Please set down the line that contains "ATOM 224 C C" and every line below it through the last, exactly as written, with no other lines.

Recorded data
=====

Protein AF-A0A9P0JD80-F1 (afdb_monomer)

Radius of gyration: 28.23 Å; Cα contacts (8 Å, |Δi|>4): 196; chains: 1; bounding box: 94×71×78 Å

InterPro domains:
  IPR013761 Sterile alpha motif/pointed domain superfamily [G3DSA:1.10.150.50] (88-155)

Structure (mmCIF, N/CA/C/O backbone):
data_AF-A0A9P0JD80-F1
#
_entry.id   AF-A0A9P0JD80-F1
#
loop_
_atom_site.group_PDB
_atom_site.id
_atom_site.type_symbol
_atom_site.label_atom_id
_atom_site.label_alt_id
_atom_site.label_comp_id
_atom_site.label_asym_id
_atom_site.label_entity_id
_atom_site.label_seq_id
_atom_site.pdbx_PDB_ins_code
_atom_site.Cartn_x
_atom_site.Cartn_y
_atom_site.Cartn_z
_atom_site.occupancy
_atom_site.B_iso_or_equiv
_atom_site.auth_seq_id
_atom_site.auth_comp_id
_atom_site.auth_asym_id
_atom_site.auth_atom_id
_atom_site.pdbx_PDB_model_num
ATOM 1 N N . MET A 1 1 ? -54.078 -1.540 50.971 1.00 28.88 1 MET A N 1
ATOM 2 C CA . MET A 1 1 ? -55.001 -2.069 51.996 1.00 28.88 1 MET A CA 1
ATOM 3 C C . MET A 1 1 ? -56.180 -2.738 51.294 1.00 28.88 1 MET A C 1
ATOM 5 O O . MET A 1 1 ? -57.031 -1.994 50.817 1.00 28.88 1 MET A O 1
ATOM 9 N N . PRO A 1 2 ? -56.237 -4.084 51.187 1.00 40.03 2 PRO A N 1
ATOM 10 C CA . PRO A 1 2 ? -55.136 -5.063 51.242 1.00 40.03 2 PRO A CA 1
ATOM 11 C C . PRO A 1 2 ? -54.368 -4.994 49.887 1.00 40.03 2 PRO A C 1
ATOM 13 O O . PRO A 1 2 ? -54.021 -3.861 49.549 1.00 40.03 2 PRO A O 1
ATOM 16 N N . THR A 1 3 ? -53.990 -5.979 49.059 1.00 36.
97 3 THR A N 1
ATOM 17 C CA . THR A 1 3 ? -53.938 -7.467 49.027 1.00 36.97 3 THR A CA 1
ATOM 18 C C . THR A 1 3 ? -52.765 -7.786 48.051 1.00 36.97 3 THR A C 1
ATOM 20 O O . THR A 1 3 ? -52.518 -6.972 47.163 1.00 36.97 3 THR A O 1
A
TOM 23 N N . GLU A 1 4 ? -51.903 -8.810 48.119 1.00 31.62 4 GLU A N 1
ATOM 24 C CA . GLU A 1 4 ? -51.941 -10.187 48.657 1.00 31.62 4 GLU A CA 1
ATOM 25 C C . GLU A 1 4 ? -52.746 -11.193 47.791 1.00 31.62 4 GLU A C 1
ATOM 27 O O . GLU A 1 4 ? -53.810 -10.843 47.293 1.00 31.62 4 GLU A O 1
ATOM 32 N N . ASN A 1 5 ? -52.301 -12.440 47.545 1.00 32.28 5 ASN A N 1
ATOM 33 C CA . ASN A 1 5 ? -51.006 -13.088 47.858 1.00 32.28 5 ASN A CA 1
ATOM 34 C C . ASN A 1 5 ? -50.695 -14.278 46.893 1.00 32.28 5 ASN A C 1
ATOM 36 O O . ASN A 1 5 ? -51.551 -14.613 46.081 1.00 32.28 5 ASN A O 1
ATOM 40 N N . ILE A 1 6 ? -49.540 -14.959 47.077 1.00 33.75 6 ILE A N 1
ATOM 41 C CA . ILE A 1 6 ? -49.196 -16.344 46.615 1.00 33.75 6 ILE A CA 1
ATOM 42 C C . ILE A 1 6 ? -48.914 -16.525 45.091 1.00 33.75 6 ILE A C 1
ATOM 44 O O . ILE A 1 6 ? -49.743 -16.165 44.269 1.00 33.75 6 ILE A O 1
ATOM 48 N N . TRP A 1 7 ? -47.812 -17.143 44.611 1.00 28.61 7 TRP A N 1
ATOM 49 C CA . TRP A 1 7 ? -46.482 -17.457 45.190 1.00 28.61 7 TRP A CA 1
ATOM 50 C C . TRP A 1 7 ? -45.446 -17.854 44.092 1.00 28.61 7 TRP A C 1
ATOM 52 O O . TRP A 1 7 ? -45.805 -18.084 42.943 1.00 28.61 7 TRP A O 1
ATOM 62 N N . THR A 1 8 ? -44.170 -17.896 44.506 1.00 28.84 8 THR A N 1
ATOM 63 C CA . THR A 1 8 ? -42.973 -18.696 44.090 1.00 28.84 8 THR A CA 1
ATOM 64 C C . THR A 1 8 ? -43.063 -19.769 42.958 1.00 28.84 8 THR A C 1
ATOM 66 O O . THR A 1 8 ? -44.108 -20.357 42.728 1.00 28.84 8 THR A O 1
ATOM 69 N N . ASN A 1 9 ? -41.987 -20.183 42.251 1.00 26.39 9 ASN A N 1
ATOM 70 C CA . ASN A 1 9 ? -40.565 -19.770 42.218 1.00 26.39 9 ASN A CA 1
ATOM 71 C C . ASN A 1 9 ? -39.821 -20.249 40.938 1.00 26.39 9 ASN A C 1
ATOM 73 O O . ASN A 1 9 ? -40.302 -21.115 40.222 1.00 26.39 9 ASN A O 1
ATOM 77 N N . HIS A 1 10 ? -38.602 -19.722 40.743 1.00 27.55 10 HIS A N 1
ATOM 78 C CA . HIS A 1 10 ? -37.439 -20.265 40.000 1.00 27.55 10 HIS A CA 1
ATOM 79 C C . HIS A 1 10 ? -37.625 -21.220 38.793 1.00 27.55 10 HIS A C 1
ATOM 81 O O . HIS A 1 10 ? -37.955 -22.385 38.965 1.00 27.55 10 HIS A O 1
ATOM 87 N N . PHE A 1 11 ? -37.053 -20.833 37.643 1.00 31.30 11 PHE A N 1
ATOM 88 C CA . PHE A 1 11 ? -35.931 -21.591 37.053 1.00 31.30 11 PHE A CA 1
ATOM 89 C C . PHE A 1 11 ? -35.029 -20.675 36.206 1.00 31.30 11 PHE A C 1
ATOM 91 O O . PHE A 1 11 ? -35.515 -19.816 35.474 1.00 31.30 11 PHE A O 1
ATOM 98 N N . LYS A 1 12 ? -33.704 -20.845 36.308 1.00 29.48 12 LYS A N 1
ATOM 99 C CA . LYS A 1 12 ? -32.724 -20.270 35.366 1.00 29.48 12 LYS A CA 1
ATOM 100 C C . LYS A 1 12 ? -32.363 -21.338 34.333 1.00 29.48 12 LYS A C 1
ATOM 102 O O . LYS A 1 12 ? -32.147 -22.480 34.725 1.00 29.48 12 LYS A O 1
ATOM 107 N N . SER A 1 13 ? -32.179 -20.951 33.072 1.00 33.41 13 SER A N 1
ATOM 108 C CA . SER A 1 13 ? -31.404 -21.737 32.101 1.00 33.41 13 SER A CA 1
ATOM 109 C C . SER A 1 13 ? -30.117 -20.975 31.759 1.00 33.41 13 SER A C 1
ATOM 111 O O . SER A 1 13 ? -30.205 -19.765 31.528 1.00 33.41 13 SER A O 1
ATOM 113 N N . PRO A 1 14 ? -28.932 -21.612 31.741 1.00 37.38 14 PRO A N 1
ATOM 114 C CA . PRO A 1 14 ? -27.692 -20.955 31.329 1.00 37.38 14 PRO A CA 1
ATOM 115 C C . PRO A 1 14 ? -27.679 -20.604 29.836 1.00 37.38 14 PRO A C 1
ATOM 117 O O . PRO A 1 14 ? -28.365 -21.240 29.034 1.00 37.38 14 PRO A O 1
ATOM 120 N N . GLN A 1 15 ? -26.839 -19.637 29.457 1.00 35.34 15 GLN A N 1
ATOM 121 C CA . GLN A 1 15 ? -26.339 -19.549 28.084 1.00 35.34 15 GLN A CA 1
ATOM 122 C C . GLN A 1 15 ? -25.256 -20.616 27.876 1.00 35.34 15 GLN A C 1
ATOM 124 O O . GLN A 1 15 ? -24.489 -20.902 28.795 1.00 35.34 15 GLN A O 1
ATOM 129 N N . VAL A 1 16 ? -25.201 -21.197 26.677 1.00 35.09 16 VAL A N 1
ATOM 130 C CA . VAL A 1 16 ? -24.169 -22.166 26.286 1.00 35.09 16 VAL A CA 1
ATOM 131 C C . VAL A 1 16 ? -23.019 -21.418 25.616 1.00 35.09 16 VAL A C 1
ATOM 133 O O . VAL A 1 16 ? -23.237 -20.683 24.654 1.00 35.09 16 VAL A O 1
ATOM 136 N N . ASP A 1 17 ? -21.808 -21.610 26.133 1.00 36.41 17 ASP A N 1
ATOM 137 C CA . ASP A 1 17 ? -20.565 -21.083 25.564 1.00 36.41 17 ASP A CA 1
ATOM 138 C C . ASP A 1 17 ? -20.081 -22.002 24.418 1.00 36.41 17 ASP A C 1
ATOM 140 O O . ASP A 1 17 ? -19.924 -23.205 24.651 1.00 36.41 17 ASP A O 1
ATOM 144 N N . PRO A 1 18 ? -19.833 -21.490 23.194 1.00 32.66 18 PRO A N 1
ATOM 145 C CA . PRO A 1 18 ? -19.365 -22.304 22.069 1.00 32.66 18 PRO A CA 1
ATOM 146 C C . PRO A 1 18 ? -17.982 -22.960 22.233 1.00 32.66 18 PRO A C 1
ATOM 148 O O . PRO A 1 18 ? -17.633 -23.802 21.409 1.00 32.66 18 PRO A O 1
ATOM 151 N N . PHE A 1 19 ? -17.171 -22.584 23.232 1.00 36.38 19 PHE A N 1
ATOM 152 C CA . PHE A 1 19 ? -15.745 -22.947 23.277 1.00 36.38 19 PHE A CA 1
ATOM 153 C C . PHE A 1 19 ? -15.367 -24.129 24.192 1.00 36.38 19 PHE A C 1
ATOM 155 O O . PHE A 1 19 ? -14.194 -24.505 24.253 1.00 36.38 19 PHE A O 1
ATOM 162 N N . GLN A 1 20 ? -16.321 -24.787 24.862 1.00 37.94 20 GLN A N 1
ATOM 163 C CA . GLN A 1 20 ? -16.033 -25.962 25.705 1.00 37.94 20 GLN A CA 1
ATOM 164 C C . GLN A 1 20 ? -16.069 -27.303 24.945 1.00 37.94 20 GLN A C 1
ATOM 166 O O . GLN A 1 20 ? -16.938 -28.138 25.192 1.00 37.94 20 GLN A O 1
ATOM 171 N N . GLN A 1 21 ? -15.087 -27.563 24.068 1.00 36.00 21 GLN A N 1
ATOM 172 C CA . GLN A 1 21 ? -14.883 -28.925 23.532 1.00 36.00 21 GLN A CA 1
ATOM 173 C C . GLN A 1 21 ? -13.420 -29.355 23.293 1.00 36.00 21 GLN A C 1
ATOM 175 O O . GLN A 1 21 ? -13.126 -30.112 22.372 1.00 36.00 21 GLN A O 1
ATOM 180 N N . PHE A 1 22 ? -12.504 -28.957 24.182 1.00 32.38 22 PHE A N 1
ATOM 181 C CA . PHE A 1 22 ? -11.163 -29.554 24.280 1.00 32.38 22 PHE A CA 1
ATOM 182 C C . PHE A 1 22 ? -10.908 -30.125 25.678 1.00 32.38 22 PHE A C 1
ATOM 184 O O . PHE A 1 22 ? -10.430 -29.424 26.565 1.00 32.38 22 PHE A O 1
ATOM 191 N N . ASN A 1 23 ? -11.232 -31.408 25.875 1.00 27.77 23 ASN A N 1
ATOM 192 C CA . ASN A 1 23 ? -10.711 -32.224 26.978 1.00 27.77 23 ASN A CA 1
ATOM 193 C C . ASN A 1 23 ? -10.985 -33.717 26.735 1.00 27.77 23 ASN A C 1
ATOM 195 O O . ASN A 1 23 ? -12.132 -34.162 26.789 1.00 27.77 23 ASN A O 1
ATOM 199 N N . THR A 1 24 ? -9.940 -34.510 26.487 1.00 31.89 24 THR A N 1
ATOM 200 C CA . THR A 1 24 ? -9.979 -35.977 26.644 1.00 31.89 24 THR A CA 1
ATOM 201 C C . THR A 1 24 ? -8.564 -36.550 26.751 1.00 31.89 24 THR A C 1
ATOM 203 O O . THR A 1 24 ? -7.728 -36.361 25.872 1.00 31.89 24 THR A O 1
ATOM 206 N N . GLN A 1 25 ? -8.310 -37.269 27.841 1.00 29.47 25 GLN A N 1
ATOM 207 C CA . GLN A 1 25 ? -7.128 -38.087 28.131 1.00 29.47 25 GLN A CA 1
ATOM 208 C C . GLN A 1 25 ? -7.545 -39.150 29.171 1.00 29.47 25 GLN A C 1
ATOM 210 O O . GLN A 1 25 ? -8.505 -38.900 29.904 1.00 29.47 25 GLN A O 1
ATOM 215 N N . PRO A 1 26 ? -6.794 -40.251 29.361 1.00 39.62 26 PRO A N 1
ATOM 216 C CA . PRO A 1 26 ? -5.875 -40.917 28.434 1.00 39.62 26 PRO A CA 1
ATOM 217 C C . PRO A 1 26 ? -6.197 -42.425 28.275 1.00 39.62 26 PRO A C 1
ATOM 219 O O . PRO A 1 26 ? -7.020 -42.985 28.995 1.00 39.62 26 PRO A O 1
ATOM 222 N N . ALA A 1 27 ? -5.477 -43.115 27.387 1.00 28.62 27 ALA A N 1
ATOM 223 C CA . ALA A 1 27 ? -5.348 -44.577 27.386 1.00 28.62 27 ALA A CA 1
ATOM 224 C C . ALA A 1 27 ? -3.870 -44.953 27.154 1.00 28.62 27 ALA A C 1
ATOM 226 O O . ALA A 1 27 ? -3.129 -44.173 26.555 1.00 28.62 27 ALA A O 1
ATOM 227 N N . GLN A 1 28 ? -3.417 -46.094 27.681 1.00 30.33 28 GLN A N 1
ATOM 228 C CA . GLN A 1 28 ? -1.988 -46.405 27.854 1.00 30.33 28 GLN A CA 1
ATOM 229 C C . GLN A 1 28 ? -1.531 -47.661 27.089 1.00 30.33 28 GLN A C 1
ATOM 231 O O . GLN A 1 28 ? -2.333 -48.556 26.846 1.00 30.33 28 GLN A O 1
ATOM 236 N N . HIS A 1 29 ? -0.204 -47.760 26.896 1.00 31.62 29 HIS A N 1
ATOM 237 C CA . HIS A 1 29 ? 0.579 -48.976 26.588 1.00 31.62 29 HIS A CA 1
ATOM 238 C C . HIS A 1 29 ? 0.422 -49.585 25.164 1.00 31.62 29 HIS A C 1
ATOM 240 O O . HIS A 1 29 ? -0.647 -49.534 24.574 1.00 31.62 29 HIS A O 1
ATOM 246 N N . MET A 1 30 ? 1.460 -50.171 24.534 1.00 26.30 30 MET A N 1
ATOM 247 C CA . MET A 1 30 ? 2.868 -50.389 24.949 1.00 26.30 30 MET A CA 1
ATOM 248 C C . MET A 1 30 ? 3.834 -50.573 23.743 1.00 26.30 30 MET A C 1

=====

### RESULT BELOW:
ATOM 224 C C . ALA A 1 27 ? -3.870 -44.953 27.154 1.00 28.62 27 ALA A C 1
ATOM 226 O O . ALA A 1 27 ? -3.129 -44.173 26.555 1.00 28.62 27 ALA A O 1
ATOM 227 N N . GLN A 1 28 ? -3.417 -46.094 27.681 1.00 30.33 28 GLN A N 1
ATOM 228 C CA . GLN A 1 28 ? -1.988 -46.405 27.854 1.00 30.33 28 GLN A CA 1
ATOM 229 C C . GLN A 1 28 ? -1.531 -47.661 27.089 1.00 30.33 28 GLN A C 1
ATOM 231 O O . GLN A 1 28 ? -2.333 -48.556 26.846 1.00 30.33 28 GLN A O 1
ATOM 236 N N . HIS A 1 29 ? -0.204 -47.760 26.896 1.00 31.62 29 HIS A N 1
ATOM 237 C CA . HIS A 1 29 ? 0.579 -48.976 26.588 1.00 31.62 29 HIS A CA 1
ATOM 238 C C . HIS A 1 29 ? 0.422 -49.585 25.164 1.00 31.62 29 HIS A C 1
ATOM 240 O O . HIS A 1 29 ? -0.647 -49.534 24.574 1.00 31.62 29 HIS A O 1
ATOM 246 N N . MET A 1 30 ? 1.460 -50.171 24.534 1.00 26.30 30 MET A N 1
ATOM 247 C CA . MET A 1 30 ? 2.868 -50.389 24.949 1.00 26.30 30 MET A CA 1
ATOM 248 C C . MET A 1 30 ? 3.834 -50.573 23.743 1.00 26.30 30 MET A C 1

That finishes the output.